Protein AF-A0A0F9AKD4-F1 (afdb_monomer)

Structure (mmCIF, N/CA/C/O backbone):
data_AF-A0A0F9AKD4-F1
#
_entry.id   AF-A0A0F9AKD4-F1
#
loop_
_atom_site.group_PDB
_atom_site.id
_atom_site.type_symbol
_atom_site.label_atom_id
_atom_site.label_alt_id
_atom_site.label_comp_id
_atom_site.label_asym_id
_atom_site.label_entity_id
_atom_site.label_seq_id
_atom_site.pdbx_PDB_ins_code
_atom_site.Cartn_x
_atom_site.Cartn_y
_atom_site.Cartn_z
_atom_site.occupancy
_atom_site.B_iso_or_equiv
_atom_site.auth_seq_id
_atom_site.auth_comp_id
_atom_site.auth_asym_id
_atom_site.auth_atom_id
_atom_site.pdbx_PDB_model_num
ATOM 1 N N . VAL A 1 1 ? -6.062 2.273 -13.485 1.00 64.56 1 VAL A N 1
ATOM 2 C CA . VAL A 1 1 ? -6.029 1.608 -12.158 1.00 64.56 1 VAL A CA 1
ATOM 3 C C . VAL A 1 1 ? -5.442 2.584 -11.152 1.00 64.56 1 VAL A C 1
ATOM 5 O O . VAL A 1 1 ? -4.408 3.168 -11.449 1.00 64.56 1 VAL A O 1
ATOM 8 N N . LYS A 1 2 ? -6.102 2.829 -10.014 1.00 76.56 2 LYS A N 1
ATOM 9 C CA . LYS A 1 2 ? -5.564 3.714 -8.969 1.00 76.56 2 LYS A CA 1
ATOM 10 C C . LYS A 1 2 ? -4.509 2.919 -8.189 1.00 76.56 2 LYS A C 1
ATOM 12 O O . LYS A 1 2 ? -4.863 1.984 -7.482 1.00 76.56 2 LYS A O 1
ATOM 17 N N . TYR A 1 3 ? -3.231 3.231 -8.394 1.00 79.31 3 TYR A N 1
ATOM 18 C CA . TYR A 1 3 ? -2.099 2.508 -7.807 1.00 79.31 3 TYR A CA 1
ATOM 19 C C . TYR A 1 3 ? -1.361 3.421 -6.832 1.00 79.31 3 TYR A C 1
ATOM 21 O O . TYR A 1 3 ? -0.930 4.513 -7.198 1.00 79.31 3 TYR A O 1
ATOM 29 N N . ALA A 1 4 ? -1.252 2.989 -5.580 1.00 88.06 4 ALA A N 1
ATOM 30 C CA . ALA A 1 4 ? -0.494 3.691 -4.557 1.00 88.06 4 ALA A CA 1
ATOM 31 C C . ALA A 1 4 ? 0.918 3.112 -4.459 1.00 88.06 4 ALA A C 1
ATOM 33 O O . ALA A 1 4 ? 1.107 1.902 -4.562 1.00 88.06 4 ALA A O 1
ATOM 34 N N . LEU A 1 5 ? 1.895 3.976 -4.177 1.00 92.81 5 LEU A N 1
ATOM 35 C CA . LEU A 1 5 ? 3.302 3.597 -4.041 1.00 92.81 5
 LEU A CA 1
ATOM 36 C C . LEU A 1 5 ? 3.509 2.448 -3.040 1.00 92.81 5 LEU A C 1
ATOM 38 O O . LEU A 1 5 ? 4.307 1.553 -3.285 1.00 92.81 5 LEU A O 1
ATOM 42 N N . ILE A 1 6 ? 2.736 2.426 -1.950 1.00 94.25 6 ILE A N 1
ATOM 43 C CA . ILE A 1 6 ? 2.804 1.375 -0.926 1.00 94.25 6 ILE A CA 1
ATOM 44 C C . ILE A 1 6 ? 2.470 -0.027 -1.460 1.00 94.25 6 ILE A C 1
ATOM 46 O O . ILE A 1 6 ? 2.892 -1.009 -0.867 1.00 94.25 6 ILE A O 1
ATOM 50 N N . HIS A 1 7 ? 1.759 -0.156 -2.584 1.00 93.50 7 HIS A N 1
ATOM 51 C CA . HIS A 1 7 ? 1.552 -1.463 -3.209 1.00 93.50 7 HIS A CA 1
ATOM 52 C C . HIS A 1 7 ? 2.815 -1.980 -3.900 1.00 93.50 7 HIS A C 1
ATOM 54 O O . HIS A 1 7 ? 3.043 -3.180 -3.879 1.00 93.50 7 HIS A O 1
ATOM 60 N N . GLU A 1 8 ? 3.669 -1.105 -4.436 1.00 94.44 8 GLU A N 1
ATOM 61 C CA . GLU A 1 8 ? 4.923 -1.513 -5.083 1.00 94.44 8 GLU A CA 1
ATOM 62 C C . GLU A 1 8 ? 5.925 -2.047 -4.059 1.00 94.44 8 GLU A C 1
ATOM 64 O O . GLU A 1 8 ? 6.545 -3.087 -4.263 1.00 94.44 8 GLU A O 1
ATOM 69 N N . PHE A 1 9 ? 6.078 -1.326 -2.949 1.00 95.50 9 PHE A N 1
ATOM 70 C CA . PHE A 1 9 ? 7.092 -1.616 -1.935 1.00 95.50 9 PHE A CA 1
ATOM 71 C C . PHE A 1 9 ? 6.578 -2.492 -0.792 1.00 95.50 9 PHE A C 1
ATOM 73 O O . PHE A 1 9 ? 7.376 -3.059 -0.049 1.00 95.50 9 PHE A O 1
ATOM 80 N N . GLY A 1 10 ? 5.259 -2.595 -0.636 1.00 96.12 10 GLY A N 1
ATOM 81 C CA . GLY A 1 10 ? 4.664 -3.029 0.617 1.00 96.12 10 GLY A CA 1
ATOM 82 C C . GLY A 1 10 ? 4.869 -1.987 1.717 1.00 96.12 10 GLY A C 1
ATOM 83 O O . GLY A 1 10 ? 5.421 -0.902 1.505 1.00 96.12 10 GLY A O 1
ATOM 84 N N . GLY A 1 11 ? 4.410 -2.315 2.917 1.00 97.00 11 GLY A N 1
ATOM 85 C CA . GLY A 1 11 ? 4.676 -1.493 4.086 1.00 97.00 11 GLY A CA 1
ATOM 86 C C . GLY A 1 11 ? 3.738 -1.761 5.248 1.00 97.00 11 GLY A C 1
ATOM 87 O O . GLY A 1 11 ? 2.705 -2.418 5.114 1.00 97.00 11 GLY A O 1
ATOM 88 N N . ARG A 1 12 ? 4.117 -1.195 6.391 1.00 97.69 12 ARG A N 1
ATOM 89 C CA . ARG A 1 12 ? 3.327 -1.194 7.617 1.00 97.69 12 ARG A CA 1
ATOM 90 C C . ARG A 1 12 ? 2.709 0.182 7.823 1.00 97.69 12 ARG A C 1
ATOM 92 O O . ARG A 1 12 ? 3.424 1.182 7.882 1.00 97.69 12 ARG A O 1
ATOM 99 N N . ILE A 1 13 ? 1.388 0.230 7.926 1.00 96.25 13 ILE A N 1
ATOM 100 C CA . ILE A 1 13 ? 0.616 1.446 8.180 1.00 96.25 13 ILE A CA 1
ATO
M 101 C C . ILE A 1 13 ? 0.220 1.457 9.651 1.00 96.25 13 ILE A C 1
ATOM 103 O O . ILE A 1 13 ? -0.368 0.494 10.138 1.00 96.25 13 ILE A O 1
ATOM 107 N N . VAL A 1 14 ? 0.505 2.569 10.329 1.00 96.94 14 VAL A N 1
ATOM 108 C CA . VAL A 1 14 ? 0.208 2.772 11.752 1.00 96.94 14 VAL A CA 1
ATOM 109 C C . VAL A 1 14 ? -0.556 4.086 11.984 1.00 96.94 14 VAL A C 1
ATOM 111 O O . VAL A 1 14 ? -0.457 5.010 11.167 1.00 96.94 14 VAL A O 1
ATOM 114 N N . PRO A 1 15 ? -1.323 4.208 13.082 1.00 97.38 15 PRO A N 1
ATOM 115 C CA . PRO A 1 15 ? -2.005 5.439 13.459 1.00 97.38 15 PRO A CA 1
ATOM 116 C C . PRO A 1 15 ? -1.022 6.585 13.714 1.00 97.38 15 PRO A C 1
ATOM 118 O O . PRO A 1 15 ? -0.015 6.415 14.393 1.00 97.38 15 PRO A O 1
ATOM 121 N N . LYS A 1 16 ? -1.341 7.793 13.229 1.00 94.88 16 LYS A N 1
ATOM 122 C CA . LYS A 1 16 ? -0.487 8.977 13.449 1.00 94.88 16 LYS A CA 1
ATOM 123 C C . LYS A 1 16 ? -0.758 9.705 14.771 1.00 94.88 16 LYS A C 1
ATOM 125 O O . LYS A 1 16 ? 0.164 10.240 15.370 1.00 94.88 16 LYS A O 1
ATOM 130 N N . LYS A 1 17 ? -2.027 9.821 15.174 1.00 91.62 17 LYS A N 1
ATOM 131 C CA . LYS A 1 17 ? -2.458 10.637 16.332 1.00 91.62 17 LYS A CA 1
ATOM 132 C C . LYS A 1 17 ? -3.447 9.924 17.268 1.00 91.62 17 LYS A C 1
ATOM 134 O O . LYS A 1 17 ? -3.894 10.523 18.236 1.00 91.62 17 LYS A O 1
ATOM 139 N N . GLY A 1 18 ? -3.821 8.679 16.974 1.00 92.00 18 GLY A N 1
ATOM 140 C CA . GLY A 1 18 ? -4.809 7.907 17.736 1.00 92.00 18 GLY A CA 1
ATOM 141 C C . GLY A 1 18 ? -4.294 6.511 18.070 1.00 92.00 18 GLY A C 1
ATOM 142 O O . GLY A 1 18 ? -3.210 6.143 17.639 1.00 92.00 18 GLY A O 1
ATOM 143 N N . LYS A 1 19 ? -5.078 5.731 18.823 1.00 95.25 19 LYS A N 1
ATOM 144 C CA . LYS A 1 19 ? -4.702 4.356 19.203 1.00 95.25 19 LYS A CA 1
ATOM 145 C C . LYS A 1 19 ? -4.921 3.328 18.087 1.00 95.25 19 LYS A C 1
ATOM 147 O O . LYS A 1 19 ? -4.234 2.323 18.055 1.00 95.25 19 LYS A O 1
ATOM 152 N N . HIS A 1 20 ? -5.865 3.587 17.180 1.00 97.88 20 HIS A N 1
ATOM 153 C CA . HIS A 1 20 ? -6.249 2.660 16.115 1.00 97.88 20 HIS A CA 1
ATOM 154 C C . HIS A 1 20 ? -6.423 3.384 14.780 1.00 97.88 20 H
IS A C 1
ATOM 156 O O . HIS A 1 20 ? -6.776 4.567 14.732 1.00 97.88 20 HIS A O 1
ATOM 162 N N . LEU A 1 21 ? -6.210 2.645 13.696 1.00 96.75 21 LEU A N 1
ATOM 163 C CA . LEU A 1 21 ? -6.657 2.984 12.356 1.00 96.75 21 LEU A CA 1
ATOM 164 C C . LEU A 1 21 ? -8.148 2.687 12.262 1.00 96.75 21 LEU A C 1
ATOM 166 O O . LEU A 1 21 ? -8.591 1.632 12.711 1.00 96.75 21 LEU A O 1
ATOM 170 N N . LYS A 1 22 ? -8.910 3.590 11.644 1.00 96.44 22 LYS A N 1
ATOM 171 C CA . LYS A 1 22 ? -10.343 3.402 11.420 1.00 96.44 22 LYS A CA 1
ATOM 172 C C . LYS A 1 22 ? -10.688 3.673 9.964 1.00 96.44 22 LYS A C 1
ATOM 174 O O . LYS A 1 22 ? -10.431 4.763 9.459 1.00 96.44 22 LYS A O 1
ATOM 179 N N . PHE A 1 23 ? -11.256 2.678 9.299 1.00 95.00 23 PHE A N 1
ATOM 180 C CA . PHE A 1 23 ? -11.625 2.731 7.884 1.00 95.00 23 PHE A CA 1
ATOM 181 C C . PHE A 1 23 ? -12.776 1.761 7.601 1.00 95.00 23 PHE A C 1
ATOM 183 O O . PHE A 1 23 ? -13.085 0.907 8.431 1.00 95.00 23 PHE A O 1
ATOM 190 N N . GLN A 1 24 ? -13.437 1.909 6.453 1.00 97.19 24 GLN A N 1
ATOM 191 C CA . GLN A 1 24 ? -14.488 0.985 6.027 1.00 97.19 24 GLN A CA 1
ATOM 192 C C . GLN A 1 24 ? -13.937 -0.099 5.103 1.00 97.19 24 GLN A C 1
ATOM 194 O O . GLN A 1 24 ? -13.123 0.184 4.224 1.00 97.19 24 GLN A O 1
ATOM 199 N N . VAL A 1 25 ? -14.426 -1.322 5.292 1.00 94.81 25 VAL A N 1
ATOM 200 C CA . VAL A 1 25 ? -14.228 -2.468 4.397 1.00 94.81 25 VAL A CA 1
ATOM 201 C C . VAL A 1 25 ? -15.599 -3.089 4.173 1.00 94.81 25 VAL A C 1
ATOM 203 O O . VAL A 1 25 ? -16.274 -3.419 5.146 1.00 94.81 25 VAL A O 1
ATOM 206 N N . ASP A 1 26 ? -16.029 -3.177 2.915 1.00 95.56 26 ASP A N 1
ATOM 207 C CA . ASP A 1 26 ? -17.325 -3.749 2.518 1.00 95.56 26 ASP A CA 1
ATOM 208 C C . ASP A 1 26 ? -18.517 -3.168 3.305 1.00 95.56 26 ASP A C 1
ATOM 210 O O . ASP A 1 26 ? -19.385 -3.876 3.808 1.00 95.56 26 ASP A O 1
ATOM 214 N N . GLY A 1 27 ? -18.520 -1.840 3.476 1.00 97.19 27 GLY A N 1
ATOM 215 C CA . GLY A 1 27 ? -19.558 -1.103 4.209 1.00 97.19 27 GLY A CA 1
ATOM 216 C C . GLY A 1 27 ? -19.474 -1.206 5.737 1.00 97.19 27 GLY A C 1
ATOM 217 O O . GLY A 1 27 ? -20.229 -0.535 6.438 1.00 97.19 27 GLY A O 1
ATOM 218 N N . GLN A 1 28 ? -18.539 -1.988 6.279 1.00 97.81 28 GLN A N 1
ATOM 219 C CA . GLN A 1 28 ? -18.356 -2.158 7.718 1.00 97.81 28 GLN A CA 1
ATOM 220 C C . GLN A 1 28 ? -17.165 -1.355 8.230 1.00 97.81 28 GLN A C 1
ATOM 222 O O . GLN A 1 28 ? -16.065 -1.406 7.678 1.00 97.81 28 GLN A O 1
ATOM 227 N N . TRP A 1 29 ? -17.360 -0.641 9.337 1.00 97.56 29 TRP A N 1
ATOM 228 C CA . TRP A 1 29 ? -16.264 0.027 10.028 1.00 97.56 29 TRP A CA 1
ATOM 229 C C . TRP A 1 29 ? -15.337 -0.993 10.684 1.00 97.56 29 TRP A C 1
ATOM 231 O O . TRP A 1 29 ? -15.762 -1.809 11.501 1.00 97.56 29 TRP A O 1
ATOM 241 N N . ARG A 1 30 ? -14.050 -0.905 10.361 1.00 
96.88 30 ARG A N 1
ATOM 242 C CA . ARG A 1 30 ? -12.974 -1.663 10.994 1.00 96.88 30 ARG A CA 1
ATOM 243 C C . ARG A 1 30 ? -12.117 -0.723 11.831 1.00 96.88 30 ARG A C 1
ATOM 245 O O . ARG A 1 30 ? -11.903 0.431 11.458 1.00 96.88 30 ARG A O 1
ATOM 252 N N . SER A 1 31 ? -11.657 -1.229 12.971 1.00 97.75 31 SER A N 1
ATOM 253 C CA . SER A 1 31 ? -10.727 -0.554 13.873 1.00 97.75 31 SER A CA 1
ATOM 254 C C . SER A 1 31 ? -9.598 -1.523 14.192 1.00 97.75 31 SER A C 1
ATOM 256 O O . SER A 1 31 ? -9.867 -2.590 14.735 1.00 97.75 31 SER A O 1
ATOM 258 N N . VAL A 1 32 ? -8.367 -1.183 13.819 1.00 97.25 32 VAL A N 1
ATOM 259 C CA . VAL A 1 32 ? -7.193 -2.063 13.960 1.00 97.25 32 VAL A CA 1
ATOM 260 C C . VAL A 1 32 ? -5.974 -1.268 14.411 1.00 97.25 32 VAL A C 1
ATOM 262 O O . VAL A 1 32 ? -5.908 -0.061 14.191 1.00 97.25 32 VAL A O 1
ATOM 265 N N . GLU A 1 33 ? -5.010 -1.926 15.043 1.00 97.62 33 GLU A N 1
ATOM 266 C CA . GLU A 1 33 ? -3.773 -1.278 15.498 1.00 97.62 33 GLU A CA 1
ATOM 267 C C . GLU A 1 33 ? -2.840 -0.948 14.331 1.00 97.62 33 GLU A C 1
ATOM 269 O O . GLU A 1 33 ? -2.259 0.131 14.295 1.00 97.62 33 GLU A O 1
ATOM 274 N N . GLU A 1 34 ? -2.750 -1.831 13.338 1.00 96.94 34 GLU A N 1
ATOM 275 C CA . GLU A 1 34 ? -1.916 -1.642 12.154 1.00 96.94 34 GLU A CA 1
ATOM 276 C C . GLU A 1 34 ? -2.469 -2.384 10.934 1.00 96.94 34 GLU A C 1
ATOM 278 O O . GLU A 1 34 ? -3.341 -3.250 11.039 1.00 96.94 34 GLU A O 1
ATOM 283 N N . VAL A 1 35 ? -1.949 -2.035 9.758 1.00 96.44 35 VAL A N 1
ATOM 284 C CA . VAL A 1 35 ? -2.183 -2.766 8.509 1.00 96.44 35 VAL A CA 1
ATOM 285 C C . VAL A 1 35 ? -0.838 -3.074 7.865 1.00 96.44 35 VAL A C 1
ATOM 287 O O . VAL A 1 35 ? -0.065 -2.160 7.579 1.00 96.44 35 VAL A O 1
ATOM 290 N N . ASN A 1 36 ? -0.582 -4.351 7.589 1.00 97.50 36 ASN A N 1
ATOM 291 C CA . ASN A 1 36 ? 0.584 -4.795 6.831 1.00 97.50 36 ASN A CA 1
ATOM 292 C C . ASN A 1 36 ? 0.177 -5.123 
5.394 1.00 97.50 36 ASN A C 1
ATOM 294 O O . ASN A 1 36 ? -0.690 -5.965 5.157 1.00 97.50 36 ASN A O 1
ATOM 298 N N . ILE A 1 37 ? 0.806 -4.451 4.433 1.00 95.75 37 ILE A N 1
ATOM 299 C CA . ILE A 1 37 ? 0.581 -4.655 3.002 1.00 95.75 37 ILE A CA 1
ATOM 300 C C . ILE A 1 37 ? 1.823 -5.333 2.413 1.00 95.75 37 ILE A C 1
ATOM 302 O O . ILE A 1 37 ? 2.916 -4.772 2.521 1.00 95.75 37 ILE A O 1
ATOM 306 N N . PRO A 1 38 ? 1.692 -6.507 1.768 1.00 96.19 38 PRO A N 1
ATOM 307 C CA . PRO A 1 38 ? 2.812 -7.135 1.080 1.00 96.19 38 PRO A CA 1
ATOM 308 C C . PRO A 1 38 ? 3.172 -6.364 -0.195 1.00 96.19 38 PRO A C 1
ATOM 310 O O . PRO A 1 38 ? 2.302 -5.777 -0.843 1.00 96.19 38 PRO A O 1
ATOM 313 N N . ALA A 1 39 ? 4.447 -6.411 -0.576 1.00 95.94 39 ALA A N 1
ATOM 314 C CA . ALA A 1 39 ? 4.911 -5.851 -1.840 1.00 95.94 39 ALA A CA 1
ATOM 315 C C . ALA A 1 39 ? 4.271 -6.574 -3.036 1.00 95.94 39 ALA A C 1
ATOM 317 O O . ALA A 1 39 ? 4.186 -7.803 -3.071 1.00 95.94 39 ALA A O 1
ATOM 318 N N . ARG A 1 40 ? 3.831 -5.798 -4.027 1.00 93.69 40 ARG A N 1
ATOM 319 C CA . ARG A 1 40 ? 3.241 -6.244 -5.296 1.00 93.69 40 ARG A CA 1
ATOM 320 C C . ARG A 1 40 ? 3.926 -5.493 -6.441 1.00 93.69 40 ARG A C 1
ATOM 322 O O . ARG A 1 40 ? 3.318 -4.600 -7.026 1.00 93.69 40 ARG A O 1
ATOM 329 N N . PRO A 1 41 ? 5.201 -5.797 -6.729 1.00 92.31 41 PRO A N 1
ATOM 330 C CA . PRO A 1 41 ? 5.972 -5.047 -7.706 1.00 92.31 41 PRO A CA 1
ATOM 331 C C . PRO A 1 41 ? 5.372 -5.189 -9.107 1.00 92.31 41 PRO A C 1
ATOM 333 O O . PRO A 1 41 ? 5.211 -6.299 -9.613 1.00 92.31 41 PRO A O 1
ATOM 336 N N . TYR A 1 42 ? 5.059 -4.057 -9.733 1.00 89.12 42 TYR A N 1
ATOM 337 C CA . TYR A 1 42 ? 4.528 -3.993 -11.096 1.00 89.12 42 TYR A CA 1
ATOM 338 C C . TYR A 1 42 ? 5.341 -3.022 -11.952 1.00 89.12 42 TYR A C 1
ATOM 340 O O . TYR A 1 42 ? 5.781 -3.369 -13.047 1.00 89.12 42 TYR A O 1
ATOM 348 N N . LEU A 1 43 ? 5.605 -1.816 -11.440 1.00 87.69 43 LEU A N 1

□ □ □ □ □ □ □

_WORK ITEM:_
Give back the lines of the data exactly as they are written, from the first line through the line containing "ATOM 5 O O .".

_RESPONSE AREA:_
Protein AF-A0A0F9AKD4-F1 (afdb_monomer)

Structure (mmCIF, N/CA/C/O backbone):
data_AF-A0A0F9AKD4-F1
#
_entry.id   AF-A0A0F9AKD4-F1
#
loop_
_atom_site.group_PDB
_atom_site.id
_atom_site.type_symbol
_atom_site.label_atom_id
_atom_site.label_alt_id
_atom_site.label_comp_id
_atom_site.label_asym_id
_atom_site.label_entity_id
_atom_site.label_seq_id
_atom_site.pdbx_PDB_ins_code
_atom_site.Cartn_x
_atom_site.Cartn_y
_atom_site.Cartn_z
_atom_site.occupancy
_atom_site.B_iso_or_equiv
_atom_site.auth_seq_id
_atom_site.auth_comp_id
_atom_site.auth_asym_id
_atom_site.auth_atom_id
_atom_site.pdbx_PDB_model_num
ATOM 1 N N . VAL A 1 1 ? -6.062 2.273 -13.485 1.00 64.56 1 VAL A N 1
ATOM 2 C CA . VAL A 1 1 ? -6.029 1.608 -12.158 1.00 64.56 1 VAL A CA 1
ATOM 3 C C . VAL A 1 1 ? -5.442 2.584 -11.152 1.00 64.56 1 VAL A C 1
ATOM 5 O O . VAL A 1 1 ? -4.408 3.168 -11.449 1.00 64.56 1 VAL A O 1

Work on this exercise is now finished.